For the case of request.py
, that requests the HuggingFace Inference API instead of running against a local model.
If you use existing models rather than custom ones, you do not need to setup billing. It just works easily on the free tier. See the Inference API doc on features.
The limits are vague on the Pricing page. But at least you can your usage - go to HuggingFace, Solutions, then Inference Endpoints.
$ python3 -m venv
$ source venv/bin/activate
$ pip install -r requirements.txt
$ pip install -r requirements-dev.txt
Currently, transformers
doesn't seem to have a typing package available so it is ignored in this project in the Mypy config.
For request.py
, create a token on your HuggingFace account and add it to a local unversioned config as .env
.
e.g.
TOKEN=hf_ABCD1234
Run a script in the app directory. The required model will be downloaded and used for inference.
$ cd app
$ python SCRIPT_PATH
For request.py
, load the token in your environment first:
$ source .env
Start a static HTTP server in the docs directory. This is named as such to deploy it on GitHub Pages.

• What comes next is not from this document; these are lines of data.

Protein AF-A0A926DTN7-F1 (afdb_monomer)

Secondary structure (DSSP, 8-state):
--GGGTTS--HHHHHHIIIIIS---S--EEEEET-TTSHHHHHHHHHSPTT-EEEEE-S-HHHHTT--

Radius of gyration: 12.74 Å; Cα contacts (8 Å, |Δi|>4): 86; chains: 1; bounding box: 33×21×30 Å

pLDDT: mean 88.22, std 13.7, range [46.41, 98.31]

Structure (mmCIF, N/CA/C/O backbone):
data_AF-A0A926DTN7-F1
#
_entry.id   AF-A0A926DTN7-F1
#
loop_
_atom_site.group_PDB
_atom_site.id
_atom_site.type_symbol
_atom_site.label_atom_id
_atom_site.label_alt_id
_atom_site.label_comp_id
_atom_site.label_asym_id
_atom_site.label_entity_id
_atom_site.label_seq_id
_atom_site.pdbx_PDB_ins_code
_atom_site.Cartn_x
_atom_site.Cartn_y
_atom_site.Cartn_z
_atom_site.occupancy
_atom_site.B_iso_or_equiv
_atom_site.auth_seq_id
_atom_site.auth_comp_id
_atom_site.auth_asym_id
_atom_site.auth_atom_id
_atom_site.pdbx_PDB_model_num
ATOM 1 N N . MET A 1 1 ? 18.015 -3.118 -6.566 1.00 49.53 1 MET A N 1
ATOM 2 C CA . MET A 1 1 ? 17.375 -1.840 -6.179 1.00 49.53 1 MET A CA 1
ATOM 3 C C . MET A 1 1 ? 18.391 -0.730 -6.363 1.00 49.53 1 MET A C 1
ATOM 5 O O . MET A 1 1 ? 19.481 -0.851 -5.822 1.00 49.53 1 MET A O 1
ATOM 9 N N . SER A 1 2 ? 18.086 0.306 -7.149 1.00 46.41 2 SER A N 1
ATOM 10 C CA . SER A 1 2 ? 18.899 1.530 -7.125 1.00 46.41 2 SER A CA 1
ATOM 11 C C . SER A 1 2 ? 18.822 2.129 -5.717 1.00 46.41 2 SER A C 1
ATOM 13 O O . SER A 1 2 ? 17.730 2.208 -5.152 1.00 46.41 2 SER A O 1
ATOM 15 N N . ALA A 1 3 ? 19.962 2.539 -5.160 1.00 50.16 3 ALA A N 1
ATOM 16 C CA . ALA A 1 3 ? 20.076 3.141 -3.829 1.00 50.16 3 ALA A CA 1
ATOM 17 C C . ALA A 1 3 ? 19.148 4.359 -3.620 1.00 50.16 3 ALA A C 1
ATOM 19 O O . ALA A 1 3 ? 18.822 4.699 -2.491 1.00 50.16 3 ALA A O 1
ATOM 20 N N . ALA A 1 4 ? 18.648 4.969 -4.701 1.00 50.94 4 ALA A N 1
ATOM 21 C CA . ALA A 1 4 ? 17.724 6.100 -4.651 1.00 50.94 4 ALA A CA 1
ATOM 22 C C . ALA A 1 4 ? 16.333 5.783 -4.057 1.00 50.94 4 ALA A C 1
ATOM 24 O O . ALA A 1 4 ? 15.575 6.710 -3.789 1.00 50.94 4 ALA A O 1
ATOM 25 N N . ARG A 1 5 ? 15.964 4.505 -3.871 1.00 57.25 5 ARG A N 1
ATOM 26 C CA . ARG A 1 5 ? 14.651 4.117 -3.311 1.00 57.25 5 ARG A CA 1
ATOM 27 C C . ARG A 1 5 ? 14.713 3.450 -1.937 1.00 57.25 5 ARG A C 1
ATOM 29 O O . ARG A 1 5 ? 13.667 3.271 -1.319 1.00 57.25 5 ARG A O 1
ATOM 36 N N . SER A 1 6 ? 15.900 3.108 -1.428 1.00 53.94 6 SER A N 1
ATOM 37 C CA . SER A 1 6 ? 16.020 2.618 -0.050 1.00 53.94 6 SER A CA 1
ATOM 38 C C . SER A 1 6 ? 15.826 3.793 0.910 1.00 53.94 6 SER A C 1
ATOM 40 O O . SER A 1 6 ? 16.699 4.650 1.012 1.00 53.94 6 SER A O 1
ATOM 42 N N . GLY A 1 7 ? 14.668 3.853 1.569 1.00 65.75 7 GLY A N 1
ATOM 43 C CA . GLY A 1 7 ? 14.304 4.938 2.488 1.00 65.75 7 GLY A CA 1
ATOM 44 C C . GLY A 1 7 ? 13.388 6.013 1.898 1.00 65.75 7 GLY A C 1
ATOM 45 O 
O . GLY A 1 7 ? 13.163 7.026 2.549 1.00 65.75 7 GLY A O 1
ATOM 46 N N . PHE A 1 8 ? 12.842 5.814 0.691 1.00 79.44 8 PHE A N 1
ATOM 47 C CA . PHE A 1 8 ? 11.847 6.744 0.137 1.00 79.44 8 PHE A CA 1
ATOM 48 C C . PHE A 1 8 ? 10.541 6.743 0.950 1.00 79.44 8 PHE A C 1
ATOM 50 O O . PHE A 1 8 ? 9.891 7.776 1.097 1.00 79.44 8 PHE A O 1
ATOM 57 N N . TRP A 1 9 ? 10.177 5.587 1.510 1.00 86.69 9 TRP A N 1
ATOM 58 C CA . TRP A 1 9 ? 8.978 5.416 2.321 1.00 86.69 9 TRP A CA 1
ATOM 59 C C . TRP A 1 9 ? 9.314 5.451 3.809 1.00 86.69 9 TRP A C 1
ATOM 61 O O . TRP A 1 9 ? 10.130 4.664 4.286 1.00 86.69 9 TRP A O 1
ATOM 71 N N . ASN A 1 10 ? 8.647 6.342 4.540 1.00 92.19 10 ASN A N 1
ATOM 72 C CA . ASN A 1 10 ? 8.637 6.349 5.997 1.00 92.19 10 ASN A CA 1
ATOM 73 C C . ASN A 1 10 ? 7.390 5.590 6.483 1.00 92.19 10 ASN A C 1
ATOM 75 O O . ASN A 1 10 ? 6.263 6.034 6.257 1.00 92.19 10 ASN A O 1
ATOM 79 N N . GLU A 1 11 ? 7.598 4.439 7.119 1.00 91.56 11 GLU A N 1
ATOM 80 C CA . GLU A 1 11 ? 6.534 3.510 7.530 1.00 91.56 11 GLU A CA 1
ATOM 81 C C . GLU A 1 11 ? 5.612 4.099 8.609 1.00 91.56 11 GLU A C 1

Then open the page in your browser.
Enter your details and submit. Note that the values are stored in localstorage so they can be persisted. For security, your token will not be logged or sent anywhere except to the HuggingFace API.

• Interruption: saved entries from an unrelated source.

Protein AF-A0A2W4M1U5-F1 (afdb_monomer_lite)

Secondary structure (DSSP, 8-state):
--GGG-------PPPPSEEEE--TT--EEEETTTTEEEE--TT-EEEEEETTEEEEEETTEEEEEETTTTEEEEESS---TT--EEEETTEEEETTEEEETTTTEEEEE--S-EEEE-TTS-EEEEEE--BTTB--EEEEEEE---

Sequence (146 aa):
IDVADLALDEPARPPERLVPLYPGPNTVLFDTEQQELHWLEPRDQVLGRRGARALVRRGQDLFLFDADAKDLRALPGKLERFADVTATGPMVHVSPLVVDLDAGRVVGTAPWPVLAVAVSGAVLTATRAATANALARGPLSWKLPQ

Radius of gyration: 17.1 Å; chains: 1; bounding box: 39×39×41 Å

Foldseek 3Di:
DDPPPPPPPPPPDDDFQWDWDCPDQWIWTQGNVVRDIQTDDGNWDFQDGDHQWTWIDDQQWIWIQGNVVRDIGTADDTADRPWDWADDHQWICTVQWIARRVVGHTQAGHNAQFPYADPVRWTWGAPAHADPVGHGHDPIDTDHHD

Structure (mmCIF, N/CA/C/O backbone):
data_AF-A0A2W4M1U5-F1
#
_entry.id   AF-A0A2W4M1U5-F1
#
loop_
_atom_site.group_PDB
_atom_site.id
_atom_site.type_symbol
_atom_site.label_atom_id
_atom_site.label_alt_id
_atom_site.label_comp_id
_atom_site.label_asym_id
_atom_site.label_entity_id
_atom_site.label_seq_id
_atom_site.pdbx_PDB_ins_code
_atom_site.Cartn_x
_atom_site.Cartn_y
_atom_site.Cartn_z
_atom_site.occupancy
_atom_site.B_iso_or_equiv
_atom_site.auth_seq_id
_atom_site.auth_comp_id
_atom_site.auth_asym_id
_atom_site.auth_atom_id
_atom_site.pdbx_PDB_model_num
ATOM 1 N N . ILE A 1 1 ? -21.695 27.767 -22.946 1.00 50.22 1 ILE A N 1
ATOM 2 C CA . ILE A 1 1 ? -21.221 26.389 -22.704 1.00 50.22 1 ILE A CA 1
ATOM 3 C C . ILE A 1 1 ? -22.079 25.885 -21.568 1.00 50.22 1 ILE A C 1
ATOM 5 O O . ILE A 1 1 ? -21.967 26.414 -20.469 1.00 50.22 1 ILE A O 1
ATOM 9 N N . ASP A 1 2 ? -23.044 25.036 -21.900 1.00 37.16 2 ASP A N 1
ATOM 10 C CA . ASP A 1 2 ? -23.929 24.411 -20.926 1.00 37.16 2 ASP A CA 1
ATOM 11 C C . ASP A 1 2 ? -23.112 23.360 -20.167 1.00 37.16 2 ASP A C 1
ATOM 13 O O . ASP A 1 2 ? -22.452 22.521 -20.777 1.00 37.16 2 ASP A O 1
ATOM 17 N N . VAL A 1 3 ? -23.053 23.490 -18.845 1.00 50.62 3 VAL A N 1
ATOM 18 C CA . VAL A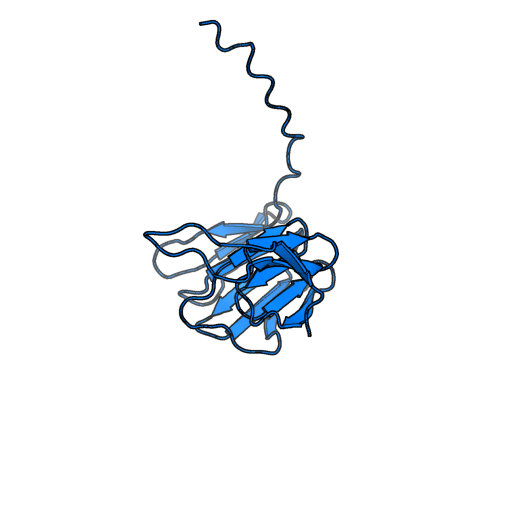 1 3 ? -22.210 22.660 -17.968 1.00 50.62 3 VAL A CA 1
ATOM 19 C C . VAL A 1 3 ? -22.907 21.321 -17.659 1.00 50.62 3 VAL A C 1
ATOM 21 O O . VAL A 1 3 ? -22.314 20.451 -17.028 1.00 50.62 3 VAL A O 1
ATOM 24 N N . ALA A 1 4 ? -24.145 21.126 -18.130 1.00 52.75 4 ALA A N 1
ATOM 25 C CA . ALA A 1 4 ? -24.961 19.945 -17.854 1.00 52.75 4 ALA A CA 1
ATOM 26 C C . ALA A 1 4 ? -24.619 18.692 -18.692 1.00 52.75 4 ALA A C 1
ATOM 28 O O . ALA A 1 4 ? -25.086 17.611 -18.351 1.00 52.75 4 ALA A O 1
ATOM 29 N N . ASP A 1 5 ? -23.784 18.807 -19.732 1.00 46.69 5 ASP A N 1
ATOM 30 C CA . ASP A 1 5 ? -23.445 17.697 -20.650 1.00 46.69 5 ASP A CA 1
ATOM 31 C C . ASP A 1 5 ? -22.109 16.992 -20.336 1.00 46.69 5 ASP A C 1
ATOM 33 O O . ASP A 1 5 ? -21.584 16.212 -21.133 1.00 46.69 5 ASP A O 1
ATOM 37 N N . LEU A 1 6 ? -21.539 17.225 -19.152 1.00 48.62 6 LEU A N 1
ATOM 38 C CA . LEU A 1 6 ? -20.463 16.384 -18.627 1.00 48.62 6 LEU A CA 1
ATOM 39 C C . LEU A 1 6 ? -21.088 15.160 -17.954 1.00 48.62 6 LEU A C 1
ATOM 41 O O . LEU A 1 6 ? -21.229 15.106 -16.733 1.00 48.62 6 LEU A O 1
ATOM 45 N N . ALA A 1 7 ? -21.458 14.172 -18.769 1.00 46.38 7 ALA A N 1
ATOM 46 C CA . ALA A 1 7 ? -21.677 12.809 -18.306 1.00 46.38 7 ALA A CA 1
ATOM 47 C C . ALA A 1 7 ? -20.363 12.292 -17.692 1.00 46.38 7 ALA A C 1
ATOM 49 O O . ALA A 1 7 ? -19.486 11.762 -18.372 1.00 46.38 7 ALA A O 1
ATOM 50 N N . LEU A 1 8 ? -20.198 12.528 -16.392 1.00 52.44 8 LEU A N 1
ATOM 51 C CA . LEU A 1 8 ? -19.201 11.871 -15.564 1.00 52.44 8 LEU A CA 1
ATOM 52 C C . LEU A 1 8 ? -19.647 10.414 -15.415 1.00 52.44 8 LEU A C 1
ATOM 54 O O . LEU A 1 8 ? -20.284 10.052 -14.430 1.00 52.44 8 LEU A O 1
ATOM 58 N N . ASP A 1 9 ? -19.320 9.582 -16.403 1.00 44.69 9 ASP A N 1
ATOM 59 C CA . ASP A 1 9 ? -19.351 8.121 -16.285 1.00 44.69 9 ASP A CA 1
ATOM 60 C C . ASP A 1 9 ? -18.209 7.659 -15.360 1.00 44.69 9 ASP A C 1
ATOM 62 O O . ASP A 1 9 ? -17.319 6.896 -15.735 1.00 44.69 9 ASP A O 1
ATOM 66 N N . GLU A 1 10 ? -18.205 8.146 -14.120 1.00 52.41 10 GLU A N 1
ATOM 67 C CA . GLU A 1 10 ? -17.512 7.472 -13.037 1.00 52.41 10 GLU A CA 1
ATOM 68 C C . GLU A 1 10 ? -18.601 6.759 -12.230 1.00 52.41 10 GLU A C 1
ATOM 70 O O . GLU A 1 10 ? -19.383 7.426 -11.544 1.00 52.41 10 GLU A O 1
ATOM 75 N N . PRO A 1 11 ? -18.736 5.418 -12.318 1.00 50.62 11 PRO A N 1
ATOM 76 C CA . PRO A 1 11 ? -19.616 4.718 -11.398 1.00 50.62 11 PRO A CA 1
ATOM 77 C C . PRO A 1 11 ? -19.172 5.105 -9.990 1.00 50.62 11 PRO A C 1
ATOM 79 O O . PRO A 1 11 ? -17.984 4.989 -9.679 1.00 50.62 11 PRO A O 1
ATOM 82 N N . ALA A 1 12 ? -20.110 5.614 -9.183 1.00 53.41 12 ALA A N 1
ATOM 83 C CA . ALA A 1 12 ? -19.842 6.082 -7.831 1.00 53.41 12 ALA A CA 1
ATOM 84 C C . ALA A 1 12 ? -18.979 5.038 -7.117 1.00 53.41 12 ALA A C 1
ATOM 86 O O . ALA A 1 12 ? -19.440 3.926 -6.836 1.00 53.41 12 ALA A O 1
ATOM 87 N N . ARG A 1 13 ? -17.695 5.360 -6.903 1.00 60.59 13 ARG A N 1
ATOM 88 C CA . ARG A 1 13 ? -16.803 4.474 -6.161 1.00 60.59 13 ARG A CA 1
ATOM 89 C C . ARG A 1 13 ? -17.486 4.206 -4.824 1.00 60.59 13 ARG A C 1
ATOM 91 O O . ARG A 1 13 ? -17.915 5.170 -4.184 1.00 60.59 13 ARG A O 1
ATOM 98 N N . PRO A 1 14 ? -17.620 2.936 -4.405 1.00 65.31 14 PRO A N 1
ATOM 99 C CA . PRO A 1 14 ? -18.146 2.655 -3.084 1.00 65.31 14 PRO A CA 1
ATOM 100 C C . PRO A 1 14 ? -17.313 3.447 -2.068 1.00 65.31 14 PRO A C 1
ATOM 102 O O . PRO A 1 14 ? -16.085 3.507 -2.222 1.00 65.31 14 PRO A O 1
ATOM 105 N N . PRO A 1 15 ? -17.960 4.100 -1.089 1.00 69.50 15 PRO A N 1
ATOM 106 C CA . PRO A 1 15 ? -17.255 4.926 -0.125 1.00 69.50 15 PRO A CA 1
ATOM 107 C C . PRO A 1 15 ? -16.172 4.094 0.563 1.00 69.50 15 PRO A C 1
ATOM 109 O O . PRO A 1 15 ? -16.402 2.957 0.979 1.00 69.50 15 PRO A O 1
ATOM 112 N N . GLU A 1 16 ? -14.962 4.642 0.633 1.00 83.62 16 GLU A N 1
ATOM 113 C CA . GLU A 1 16 ? -13.865 3.978 1.327 1.00 83.62 16 GLU A CA 1
ATOM 114 C C . GLU A 1 16 ? -14.162 3.971 2.829 1.00 83.62 16 GLU A C 1
ATOM 116 O O . GLU A 1 16 ? -14.301 5.032 3.434 1.00 83.62 16 GLU A O 1
ATOM 121 N N . ARG A 1 17 ? -14.234 2.777 3.431 1.00 93.81 17 ARG A N 1
ATOM 122 C CA . ARG A 1 17 ? -14.499 2.624 4.868 1.00 93.81 17 ARG A CA 1
ATOM 123 C C . ARG A 1 17 ? -13.472 3.372 5.715 1.00 93.81 17 ARG A C 1
ATOM 125 O O . ARG A 1 17 ? -13.849 4.133 6.599 1.00 93.81 17 ARG A O 1
ATOM 132 N N . LEU A 1 18 ? -12.187 3.167 5.433 1.00 96.38 18 LEU A N 1
ATOM 133 C CA . LEU A 1 18 ? -11.094 3.817 6.148 1.00 96.38 18 LEU A CA 1
ATOM 134 C C . LEU A 1 18 ? -10.670 5.105 5.452 1.00 96.38 18 LEU A C 1
ATOM 136 O O . LEU A 1 18 ? -10.297 5.075 4.281 1.00 96.38 18 LEU A O 1
ATOM 140 N N . VAL A 1 19 ? -10.633 6.216 6.182 1.00 96.38 19 VAL A N 1
ATOM 141 C CA . VAL A 1 19 ? -10.202 7.530 5.683 1.00 96.38 19 VAL A CA 1
ATOM 142 C C . VAL A 1 19 ? -8.964 7.998 6.459 1.00 96.38 19 VAL A C 1
ATOM 144 O O . VAL A 1 19 ? -9.048 8.181 7.673 1.00 96.38 19 VAL A O 1
ATOM 147 N N . PRO A 1 20 ? -7.804 8.191 5.805 1.00 96.81 20 PRO A N 1
ATOM 148 C CA . PRO A 1 20 ? -6.594 8.638 6.471 1.00 96.81 20 PRO A CA 1
ATOM 149 C C . PRO A 1 20 ? -6.649 10.144 6.733 1.00 96.81 20 PRO A C 1
ATOM 151 O O . PRO A 1 20 ? -6.939 10.939 5.839 1.00 96.81 20 PRO A O 1
ATOM 154 N N . LEU A 1 21 ? -6.325 10.532 7.960 1.00 96.88 21 LEU A N 1
ATOM 155 C CA . LEU A 1 21 ? -6.240 11.906 8.434 1.00 96.88 21 LEU A CA 1
ATOM 156 C C . LEU A 1 21 ? -4.834 12.153 8.994 1.00 96.88 21 LEU A C 1
ATOM 158 O O . LEU A 1 21 ? -4.259 11.285 9.652 1.00 96.88 21 LEU A O 1
ATOM 162 N N . TYR A 1 22 ? -4.299 13.355 8.767 1.00 96.81 22 TYR A N 1
ATOM 163 C CA . TYR A 1 22 ? -2.933 13.733 9.156 1.00 96.81 22 TYR A CA 1
ATOM 164 C C . TYR A 1 22 ? -2.904 14.989 10.046 1.00 96.81 22 TYR A C 1
ATOM 166 O O . TYR A 1 22 ? -2.436 16.048 9.614 1.00 96.81 22 TYR A O 1
ATOM 174 N N . PRO A 1 23 ? -3.449 14.937 11.277 1.00 93.38 23 PRO A N 1
ATOM 175 C CA . PRO A 1 23 ? -3.394 16.067 12.196 1.00 93.38 23 PRO A CA 1
ATOM 176 C C . PRO A 1 23 ? -1.966 16.260 12.736 1.00 93.38 23 PRO A C 1
ATOM 178 O O . PRO A 1 23 ? -1.547 15.639 13.716 1.00 93.38 23 PRO A O 1
ATOM 181 N N . GLY A 1 24 ? -1.208 17.150 12.093 1.00 93.06 24 GLY A N 1
ATOM 182 C CA . GLY A 1 24 ? 0.174 17.447 12.467 1.00 93.06 24 GLY A CA 1
ATOM 183 C C . GLY A 1 24 ? 1.107 16.259 12.182 1.00 93.06 24 GLY A C 1
ATOM 184 O O . GLY A 1 24 ? 1.167 15.813 11.039 1.00 93.06 24 GLY A O 1
ATOM 185 N N . PRO A 1 25 ? 1.872 15.755 13.172 1.00 92.25 25 PRO A N 1
ATOM 186 C CA . PRO A 1 25 ? 2.764 14.611 12.975 1.00 92.25 25 PRO A CA 1
ATOM 187 C C . PRO A 1 25 ? 2.050 13.255 13.070 1.00 92.25 25 PRO A C 1
ATOM 189 O O . PRO A 1 25 ? 2.678 12.232 12.805 1.00 92.25 25 PRO A O 1
ATOM 192 N N . ASN A 1 26 ? 0.790 13.238 13.500 1.00 94.81 26 ASN A N 1
ATOM 193 C CA . ASN A 1 26 ? 0.048 12.013 13.757 1.00 94.81 26 ASN A CA 1
ATOM 194 C C . ASN A 1 26 ? -0.629 11.515 12.485 1.00 94.81 26 ASN A C 1
ATOM 196 O O . ASN A 1 26 ? -1.031 12.307 11.631 1.00 94.81 26 ASN A O 1
ATOM 200 N N . THR A 1 27 ? -0.824 10.204 12.428 1.00 97.44 27 THR A N 1
ATOM 201 C CA . THR A 1 27 ? -1.584 9.545 11.371 1.00 97.44 27 THR A CA 1
ATOM 202 C C . THR A 1 27 ? -2.749 8.809 12.007 1.00 97.44 27 THR A C 1
ATOM 204 O O . THR A 1 27 ? -2.567 8.040 12.949 1.00 97.44 27 THR A O 1
ATOM 207 N N . VAL A 1 28 ? -3.953 9.064 11.504 1.00 97.25 28 VAL A N 1
ATOM 208 C CA . VAL A 1 28 ? -5.193 8.484 12.026 1.00 97.25 28 VAL A CA 1
ATOM 209 C C . VAL A 1 28 ? -5.977 7.878 10.875 1.00 97.25 28 VAL A C 1
ATOM 211 O O . VAL A 1 28 ? -6.082 8.486 9.814 1.00 97.25 28 VAL A O 1
ATOM 214 N N . LEU A 1 29 ? -6.541 6.692 11.072 1.00 97.88 29 LEU A N 1
ATOM 215 C CA . LEU A 1 29 ? -7.530 6.110 10.174 1.00 97.88 29 LEU A CA 1
A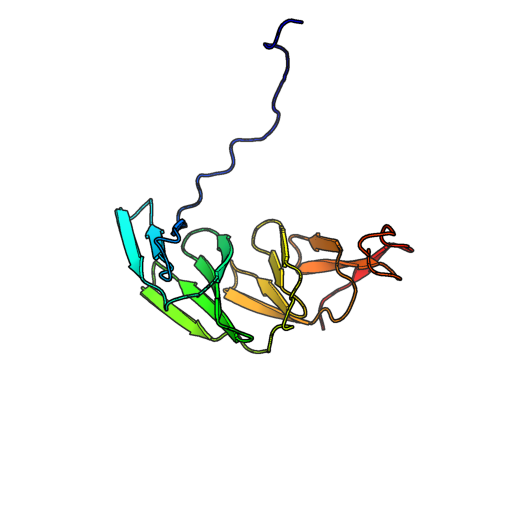TOM 216 C C . LEU A 1 29 ? -8.906 6.283 10.812 1.00 97.88 29 LEU A C 1
ATOM 218 O O . LEU A 1 29 ? -9.173 5.718 11.869 1.00 97.88 29 LEU A O 1
ATOM 222 N N . PHE A 1 30 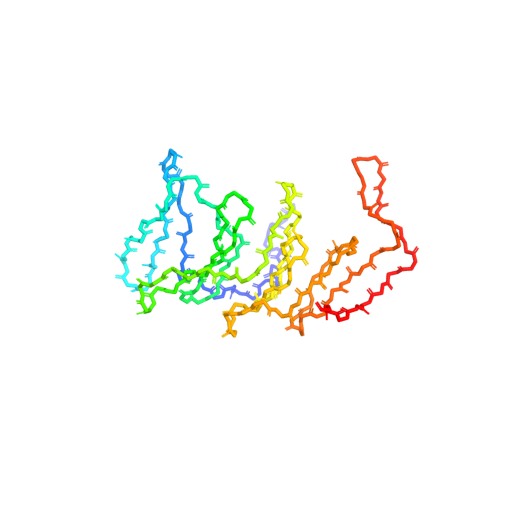? -9.765 7.080 10.187 1.00 97.44 30 PHE A N 1
ATOM 223 C CA . PHE A 1 30 ? -11.166 7.173 10.571 1.00 97.44 30 PHE A CA 1
ATOM 224 C C . PHE A 1 30 ? -11.951 6.053 9.890 1.00 97.44 30 PHE A C 1
ATOM 226 O O . PHE A 1 30 ? -12.014 6.004 8.660 1.00 97.44 30 PHE A O 1
ATOM 233 N N . ASP A 1 31 ? -12.522 5.155 10.686 1.00 97.25 31 ASP A N 1
ATOM 234 C CA . ASP A 1 31 ? -13.447 4.129 10.223 1.00 97.25 31 ASP A CA 1
ATOM 235 C C . ASP A 1 31 ? -14.850 4.734 10.126 1.00 97.25 31 ASP A C 1
ATOM 237 O O . ASP A 1 31 ? -15.497 5.018 11.132 1.00 97.25 31 ASP A O 1
ATOM 241 N N . THR A 1 32 ? -15.311 4.962 8.899 1.00 96.00 32 THR A N 1
ATOM 242 C CA . THR A 1 32 ? -16.621 5.568 8.619 1.00 96.00 32 THR A CA 1
ATOM 243 C C . THR A 1 32 ? -17.792 4.644 8.945 1.00 96.00 32 THR A C 1
ATOM 245 O O . THR A 1 32 ? -18.894 5.137 9.179 1.00 96.00 32 THR A O 1
ATOM 248 N N . GLU A 1 33 ? -17.565 3.330 8.983 1.00 94.81 33 GLU A N 1
ATOM 249 C CA . GLU A 1 33 ? -18.591 2.338 9.301 1.00 94.81 33 GLU A CA 1
ATOM 250 C C . GLU A 1 33 ? -18.766 2.219 10.818 1.00 94.81 33 GLU A C 1
ATOM 252 O O . GLU A 1 33 ? -19.887 2.289 11.319 1.00 94.81 33 GLU A O 1
ATOM 257 N N . GLN A 1 34 ? -17.659 2.113 11.559 1.00 95.06 34 GLN A N 1
ATOM 258 C CA . GLN A 1 34 ? -17.681 2.002 13.025 1.00 95.06 34 GLN A CA 1
ATOM 259 C C . GLN A 1 34 ? -17.695 3.358 13.751 1.00 95.06 34 GLN A C 1
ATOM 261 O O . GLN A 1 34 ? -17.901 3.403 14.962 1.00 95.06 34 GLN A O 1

Note that on the small and even the large model, the results are not so good and can be sensitive, while the CLI options seemed more realistic. Some problems I found: giving English results when asking for German, getting a response to a question in German instead of translating the input, and changing the initial letter of the content to a lowercase where uppercase was useless in the response.
Regarding model sizes, the sizes aren't clear but the .h5
file is half a GB for the small model, 3.4GB for the large model, and the XXL model has size of 41GB in its .h5.json
config.
Using "base" model fails with "bus error". And transformers docs say you wan't instantiate from base so maybe that's why.
Using the GPU script requires CUDA. See downloads.
https://developer.nvidia.com/cuda-downloads
Note CUDA is not available for macOS
https://developer.nvidia.com/nvidia-cuda-toolkit-developer-tools-mac-hosts
NVIDIA CUDA Toolkit 12.6 no longer supports development or running applications on macOS.